(YOUR INSTRUCTIONS)
Taking the entries below, transcribe only the lines starting with the one with "ATOM 169 C CA" and going on through the one with "ATOM 211 C CA", exactly as written, without the pictures.

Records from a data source
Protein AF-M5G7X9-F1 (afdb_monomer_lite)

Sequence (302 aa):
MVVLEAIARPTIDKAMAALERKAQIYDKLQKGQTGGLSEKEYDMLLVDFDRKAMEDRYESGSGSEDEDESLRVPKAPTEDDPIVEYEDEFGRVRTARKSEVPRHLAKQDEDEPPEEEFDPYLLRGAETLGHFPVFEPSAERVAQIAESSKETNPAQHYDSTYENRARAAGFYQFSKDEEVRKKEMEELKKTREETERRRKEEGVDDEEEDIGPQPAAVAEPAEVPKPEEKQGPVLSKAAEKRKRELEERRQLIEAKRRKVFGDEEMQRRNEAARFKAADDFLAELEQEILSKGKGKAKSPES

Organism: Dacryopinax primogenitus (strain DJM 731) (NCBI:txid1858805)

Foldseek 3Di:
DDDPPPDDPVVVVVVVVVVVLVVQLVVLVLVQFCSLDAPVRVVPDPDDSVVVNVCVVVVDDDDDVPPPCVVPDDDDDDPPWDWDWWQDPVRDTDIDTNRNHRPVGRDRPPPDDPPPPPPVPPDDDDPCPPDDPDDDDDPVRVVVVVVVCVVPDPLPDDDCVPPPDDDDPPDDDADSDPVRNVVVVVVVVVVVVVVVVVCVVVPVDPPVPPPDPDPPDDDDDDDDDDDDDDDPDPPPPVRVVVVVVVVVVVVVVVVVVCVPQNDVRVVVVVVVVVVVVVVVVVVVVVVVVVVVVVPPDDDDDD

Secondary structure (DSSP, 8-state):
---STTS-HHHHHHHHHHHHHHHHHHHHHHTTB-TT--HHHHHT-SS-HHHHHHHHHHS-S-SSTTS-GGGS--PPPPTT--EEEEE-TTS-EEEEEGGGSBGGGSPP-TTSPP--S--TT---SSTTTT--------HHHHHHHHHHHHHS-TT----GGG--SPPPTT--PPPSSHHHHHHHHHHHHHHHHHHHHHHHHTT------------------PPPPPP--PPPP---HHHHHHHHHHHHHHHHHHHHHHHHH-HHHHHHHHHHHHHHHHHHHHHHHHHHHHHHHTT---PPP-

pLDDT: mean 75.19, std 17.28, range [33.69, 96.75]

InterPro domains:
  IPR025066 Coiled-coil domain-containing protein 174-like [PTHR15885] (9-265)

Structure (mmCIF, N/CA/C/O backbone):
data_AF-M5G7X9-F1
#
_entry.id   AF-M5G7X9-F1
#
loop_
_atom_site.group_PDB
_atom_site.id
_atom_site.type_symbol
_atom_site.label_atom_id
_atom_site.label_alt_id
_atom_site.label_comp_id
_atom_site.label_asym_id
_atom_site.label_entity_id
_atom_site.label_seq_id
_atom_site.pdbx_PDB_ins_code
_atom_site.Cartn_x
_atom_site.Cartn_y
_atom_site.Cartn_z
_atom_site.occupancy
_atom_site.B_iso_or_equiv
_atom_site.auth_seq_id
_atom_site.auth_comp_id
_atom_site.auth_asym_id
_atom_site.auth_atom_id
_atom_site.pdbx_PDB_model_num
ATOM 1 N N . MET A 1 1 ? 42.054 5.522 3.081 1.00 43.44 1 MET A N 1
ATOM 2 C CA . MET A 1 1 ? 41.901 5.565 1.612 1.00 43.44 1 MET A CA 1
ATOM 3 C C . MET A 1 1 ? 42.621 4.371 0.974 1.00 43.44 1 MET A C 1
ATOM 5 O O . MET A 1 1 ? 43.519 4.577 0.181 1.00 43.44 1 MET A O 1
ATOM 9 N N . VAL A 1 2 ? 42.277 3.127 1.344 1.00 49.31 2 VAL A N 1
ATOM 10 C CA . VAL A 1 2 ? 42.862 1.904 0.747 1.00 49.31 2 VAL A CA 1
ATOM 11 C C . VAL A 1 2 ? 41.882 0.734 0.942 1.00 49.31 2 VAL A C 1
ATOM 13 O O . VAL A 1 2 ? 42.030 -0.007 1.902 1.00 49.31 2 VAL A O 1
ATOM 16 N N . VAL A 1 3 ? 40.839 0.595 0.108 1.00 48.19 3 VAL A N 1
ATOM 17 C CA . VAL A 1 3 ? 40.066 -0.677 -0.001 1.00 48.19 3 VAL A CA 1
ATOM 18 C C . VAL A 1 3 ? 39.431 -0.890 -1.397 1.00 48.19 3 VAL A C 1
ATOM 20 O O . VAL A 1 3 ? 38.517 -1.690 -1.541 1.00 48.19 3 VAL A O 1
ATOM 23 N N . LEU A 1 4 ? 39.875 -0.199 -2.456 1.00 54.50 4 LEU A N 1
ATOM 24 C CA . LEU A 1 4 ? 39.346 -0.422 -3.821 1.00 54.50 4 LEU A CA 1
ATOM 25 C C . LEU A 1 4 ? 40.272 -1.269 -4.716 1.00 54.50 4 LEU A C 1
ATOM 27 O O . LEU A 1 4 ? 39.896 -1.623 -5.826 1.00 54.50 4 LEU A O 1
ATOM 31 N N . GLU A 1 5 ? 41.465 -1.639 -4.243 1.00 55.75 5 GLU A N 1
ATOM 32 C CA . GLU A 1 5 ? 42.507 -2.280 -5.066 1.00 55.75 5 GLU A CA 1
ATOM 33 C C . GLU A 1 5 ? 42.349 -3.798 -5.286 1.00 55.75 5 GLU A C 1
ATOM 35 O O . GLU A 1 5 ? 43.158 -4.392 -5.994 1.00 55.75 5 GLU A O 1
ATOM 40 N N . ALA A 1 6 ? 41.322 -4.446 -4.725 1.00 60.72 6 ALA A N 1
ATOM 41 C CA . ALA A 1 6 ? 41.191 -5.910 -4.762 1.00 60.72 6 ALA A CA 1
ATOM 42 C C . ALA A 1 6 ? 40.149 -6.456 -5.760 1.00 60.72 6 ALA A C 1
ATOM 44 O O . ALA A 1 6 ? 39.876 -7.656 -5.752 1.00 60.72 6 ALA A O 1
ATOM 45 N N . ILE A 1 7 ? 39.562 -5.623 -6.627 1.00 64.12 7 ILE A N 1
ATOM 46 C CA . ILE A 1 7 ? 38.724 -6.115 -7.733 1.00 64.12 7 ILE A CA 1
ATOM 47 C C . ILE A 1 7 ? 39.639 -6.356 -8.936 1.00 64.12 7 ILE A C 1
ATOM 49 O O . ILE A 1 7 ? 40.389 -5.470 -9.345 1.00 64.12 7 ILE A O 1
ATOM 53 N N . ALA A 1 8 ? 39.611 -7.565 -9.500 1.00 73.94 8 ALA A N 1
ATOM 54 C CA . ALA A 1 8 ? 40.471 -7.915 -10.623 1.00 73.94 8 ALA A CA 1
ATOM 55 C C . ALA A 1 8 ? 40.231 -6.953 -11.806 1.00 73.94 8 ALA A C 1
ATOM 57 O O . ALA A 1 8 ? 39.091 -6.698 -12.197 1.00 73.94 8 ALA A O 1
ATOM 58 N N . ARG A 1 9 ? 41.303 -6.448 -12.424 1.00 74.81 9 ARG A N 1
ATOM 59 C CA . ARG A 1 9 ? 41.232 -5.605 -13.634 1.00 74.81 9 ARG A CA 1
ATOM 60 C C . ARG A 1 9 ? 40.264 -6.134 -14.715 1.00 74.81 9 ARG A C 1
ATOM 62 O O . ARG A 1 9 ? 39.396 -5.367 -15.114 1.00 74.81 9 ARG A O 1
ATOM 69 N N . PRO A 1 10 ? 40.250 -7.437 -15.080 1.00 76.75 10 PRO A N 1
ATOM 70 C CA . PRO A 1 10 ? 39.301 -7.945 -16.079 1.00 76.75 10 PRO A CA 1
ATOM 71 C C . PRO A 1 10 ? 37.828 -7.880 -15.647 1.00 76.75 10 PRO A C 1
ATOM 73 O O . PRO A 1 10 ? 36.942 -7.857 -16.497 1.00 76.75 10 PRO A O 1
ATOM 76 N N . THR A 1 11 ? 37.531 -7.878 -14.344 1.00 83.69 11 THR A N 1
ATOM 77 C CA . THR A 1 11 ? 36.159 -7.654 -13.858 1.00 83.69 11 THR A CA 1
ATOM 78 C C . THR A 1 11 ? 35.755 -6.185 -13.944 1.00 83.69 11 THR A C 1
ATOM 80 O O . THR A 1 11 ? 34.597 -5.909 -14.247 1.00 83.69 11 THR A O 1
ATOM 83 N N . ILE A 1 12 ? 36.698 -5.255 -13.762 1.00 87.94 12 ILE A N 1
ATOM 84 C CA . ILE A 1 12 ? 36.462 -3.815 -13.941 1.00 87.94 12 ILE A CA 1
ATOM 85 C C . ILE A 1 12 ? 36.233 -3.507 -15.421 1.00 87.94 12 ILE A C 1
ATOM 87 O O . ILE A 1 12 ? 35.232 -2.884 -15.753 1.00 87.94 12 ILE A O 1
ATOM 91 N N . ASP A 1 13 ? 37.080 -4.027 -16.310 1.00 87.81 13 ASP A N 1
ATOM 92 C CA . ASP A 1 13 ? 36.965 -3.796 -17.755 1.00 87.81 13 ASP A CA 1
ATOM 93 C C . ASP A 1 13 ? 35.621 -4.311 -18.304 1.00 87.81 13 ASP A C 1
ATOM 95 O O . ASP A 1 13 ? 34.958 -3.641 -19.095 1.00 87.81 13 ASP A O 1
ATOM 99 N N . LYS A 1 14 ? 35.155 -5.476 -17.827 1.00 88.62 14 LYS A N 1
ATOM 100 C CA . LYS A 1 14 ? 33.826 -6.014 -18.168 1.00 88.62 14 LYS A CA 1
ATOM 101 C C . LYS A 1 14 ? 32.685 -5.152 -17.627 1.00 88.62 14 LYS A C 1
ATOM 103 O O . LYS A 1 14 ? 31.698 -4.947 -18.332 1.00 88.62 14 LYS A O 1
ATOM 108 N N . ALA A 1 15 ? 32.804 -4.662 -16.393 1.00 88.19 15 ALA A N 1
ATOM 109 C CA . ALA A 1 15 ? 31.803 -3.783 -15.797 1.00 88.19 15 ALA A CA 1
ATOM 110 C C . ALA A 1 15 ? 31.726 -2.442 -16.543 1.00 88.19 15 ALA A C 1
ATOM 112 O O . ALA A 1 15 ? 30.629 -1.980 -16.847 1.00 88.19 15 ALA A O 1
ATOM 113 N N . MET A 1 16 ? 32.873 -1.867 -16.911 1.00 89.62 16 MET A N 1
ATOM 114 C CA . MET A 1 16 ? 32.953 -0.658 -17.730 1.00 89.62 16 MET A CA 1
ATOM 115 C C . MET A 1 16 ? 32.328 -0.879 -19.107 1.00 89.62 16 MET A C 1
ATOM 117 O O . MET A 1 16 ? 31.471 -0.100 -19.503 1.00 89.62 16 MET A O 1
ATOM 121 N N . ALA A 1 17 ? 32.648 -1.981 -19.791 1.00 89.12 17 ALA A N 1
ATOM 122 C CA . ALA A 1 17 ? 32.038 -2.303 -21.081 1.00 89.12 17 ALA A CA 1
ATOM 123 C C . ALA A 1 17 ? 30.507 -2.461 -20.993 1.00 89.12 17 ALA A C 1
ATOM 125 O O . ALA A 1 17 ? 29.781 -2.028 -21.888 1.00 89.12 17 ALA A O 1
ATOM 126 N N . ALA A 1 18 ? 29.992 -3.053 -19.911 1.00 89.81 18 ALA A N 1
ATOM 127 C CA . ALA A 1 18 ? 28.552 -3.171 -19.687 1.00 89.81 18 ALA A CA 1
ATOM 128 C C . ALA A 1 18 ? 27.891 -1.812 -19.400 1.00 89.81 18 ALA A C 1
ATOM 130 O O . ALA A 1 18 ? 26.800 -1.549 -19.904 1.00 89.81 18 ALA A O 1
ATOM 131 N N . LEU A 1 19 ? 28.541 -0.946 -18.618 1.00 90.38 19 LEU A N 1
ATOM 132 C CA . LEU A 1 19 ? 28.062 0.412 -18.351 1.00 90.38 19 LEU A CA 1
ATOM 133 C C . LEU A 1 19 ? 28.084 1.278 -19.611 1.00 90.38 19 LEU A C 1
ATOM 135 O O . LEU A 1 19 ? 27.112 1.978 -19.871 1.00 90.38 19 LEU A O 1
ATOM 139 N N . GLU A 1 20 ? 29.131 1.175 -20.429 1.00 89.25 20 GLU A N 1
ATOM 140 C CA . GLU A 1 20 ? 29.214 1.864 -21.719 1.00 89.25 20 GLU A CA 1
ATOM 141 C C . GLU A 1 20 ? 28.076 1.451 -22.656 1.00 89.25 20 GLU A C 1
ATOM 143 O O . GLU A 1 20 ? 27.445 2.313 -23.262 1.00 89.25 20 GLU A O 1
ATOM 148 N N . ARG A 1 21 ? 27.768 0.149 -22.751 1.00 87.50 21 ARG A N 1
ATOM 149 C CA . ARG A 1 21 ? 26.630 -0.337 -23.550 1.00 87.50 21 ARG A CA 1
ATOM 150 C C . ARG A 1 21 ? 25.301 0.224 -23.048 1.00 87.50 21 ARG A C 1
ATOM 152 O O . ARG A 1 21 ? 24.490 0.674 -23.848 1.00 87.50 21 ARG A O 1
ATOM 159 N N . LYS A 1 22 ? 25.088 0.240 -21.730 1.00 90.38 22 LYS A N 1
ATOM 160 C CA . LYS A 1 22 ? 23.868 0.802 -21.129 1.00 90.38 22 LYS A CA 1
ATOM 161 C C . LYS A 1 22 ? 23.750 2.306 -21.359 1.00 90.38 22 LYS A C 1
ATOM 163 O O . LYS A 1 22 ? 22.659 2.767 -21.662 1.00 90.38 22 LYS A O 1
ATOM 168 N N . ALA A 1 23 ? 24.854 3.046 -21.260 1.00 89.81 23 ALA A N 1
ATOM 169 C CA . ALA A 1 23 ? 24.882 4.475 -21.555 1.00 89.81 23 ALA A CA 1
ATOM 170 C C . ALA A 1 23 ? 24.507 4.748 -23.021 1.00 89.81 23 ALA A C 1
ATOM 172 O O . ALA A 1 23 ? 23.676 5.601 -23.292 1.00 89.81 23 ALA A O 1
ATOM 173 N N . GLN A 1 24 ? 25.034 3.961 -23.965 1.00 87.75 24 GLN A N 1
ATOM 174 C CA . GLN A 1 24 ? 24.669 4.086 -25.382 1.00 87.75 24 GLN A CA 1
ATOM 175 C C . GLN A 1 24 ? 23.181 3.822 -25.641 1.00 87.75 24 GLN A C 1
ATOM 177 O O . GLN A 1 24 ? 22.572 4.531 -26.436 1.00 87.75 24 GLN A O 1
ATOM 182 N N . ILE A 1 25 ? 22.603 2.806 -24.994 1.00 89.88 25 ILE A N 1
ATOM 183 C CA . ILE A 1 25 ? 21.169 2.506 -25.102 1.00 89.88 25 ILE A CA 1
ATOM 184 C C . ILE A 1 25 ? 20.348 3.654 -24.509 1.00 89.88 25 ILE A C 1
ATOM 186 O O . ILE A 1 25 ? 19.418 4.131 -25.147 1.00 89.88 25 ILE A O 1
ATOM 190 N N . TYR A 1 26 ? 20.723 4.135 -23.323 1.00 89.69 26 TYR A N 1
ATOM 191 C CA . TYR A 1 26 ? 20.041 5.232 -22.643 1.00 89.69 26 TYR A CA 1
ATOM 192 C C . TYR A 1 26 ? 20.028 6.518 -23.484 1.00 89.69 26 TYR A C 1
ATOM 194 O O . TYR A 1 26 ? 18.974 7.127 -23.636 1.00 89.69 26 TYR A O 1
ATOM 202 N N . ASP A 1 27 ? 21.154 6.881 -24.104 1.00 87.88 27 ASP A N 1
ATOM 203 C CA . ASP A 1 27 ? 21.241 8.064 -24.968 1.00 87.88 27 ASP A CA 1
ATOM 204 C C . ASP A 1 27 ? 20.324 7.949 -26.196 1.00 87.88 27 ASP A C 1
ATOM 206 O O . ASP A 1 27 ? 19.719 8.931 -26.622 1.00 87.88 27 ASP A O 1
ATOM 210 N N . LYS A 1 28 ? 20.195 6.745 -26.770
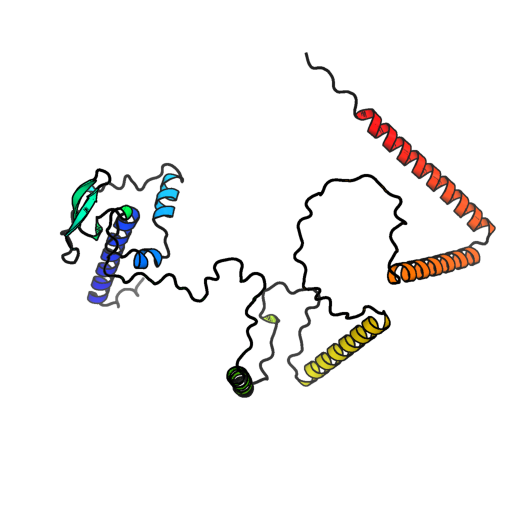 1.00 88.69 28 LYS A N 1
ATOM 211 C CA . LYS A 1 28 ? 19.285 6.482 -27.898 1.00 88.69 28 LYS A CA 1
ATOM 212 C C . LYS A 1 28 ? 17.819 6.566 -27.473 1.00 88.69 28 LYS A C 1
ATOM 214 O O . LYS A 1 28 ? 17.022 7.183 -28.176 1.00 88.69 28 LYS A O 1
ATOM 219 N N . LEU A 1 29 ? 17.481 6.014 -26.306 1.00 89.94 29 LEU A N 1
ATOM 220 C CA . LEU A 1 29 ? 16.134 6.094 -25.733 1.00 89.94 29 LEU A CA 1
ATOM 221 C C . LEU A 1 29 ? 15.746 7.537 -25.395 1.00 89.94 29 LEU A C 1
ATOM 223 O O . LEU A 1 29 ? 14.636 7.960 -25.705 1.00 89.94 29 LEU A O 1
ATOM 227 N N . GLN A 1 30 ? 16.672 8.324 -24.841 1.00 87.19 30 GLN A N 1
ATOM 228 C CA . GLN A 1 30 ? 16.457 9.748 -24.571 1.00 87.19 30 GLN A CA 1
ATOM 229 C C . GLN A 1 30 ? 16.220 10.553 -25.860 1.00 87.19 30 GLN A C 1
ATOM 231 O O . GLN A 1 30 ? 15.453 11.511 -25.857 1.00 87.19 30 GLN A O 1
ATOM 236 N N . LYS A 1 31 ? 16.824 10.134 -26.980 1.00 85.81 31 LYS A N 1
ATOM 237 C CA . LYS A 1 31 ? 16.598 10.709 -28.317 1.00 85.81 31 LYS A CA 1
ATOM 238 C C . LYS A 1 31 ? 15.306 10.229 -28.998 1.00 85.81 31 LYS A C 1
ATOM 240 O O . LYS A 1 31 ? 15.026 10.663 -30.113 1.00 85.81 31 LYS A O 1
ATOM 245 N N . GLY A 1 32 ? 14.527 9.342 -28.371 1.00 85.81 32 GLY A N 1
ATOM 246 C CA . GLY A 1 32 ? 13.296 8.779 -28.944 1.00 85.81 32 GLY A CA 1
ATOM 247 C C . GLY A 1 32 ? 13.525 7.683 -29.996 1.00 85.81 32 GLY A C 1
ATOM 248 O O . GLY A 1 32 ? 12.621 7.354 -30.769 1.00 85.81 32 GLY A O 1
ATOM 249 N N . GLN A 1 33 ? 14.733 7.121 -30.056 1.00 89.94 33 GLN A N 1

(TASK OUTPUT)
ATOM 169 C CA . ALA A 1 23 ? 24.882 4.475 -21.555 1.00 89.81 23 ALA A CA 1
ATOM 170 C C . ALA A 1 23 ? 24.507 4.748 -23.021 1.00 89.81 23 ALA A C 1
ATOM 172 O O . ALA A 1 23 ? 23.676 5.601 -23.292 1.00 89.81 23 ALA A O 1
ATOM 173 N N . GLN A 1 24 ? 25.034 3.961 -23.965 1.00 87.75 24 GLN A N 1
ATOM 174 C CA . GLN A 1 24 ? 24.669 4.086 -25.382 1.00 87.75 24 GLN A CA 1
ATOM 175 C C . GLN A 1 24 ? 23.181 3.822 -25.641 1.00 87.75 24 GLN A C 1
ATOM 177 O O . GLN A 1 24 ? 22.572 4.531 -26.436 1.00 87.75 24 GLN A O 1
ATOM 182 N N . ILE A 1 25 ? 22.603 2.806 -24.994 1.00 89.88 25 ILE A N 1
ATOM 183 C CA . ILE A 1 25 ? 21.169 2.506 -25.102 1.00 89.88 25 ILE A CA 1
ATOM 184 C C . ILE A 1 25 ? 20.348 3.654 -24.509 1.00 89.88 25 ILE A C 1
ATOM 186 O O . ILE A 1 25 ? 19.418 4.131 -25.147 1.00 89.88 25 ILE A O 1
ATOM 190 N N . TYR A 1 26 ? 20.723 4.135 -23.323 1.00 89.69 26 TYR A N 1
ATOM 191 C CA . TYR A 1 26 ? 20.041 5.232 -22.643 1.00 89.69 26 TYR A CA 1
ATOM 192 C C . TYR A 1 26 ? 20.028 6.518 -23.484 1.00 89.69 26 TYR A C 1
ATOM 194 O O . TYR A 1 26 ? 18.974 7.127 -23.636 1.00 89.69 26 TYR A O 1
ATOM 202 N N . ASP A 1 27 ? 21.154 6.881 -24.104 1.00 87.88 27 ASP A N 1
ATOM 203 C CA . ASP A 1 27 ? 21.241 8.064 -24.968 1.00 87.88 27 ASP A CA 1
ATOM 204 C C . ASP A 1 27 ? 20.324 7.949 -26.196 1.00 87.88 27 ASP A C 1
ATOM 206 O O . ASP A 1 27 ? 19.719 8.931 -26.622 1.00 87.88 27 ASP A O 1
ATOM 210 N N . LYS A 1 28 ? 20.195 6.745 -26.770
 1.00 88.69 28 LYS A N 1
ATOM 211 C CA . LYS A 1 28 ? 19.285 6.482 -27.898 1.00 88.69 28 LYS A CA 1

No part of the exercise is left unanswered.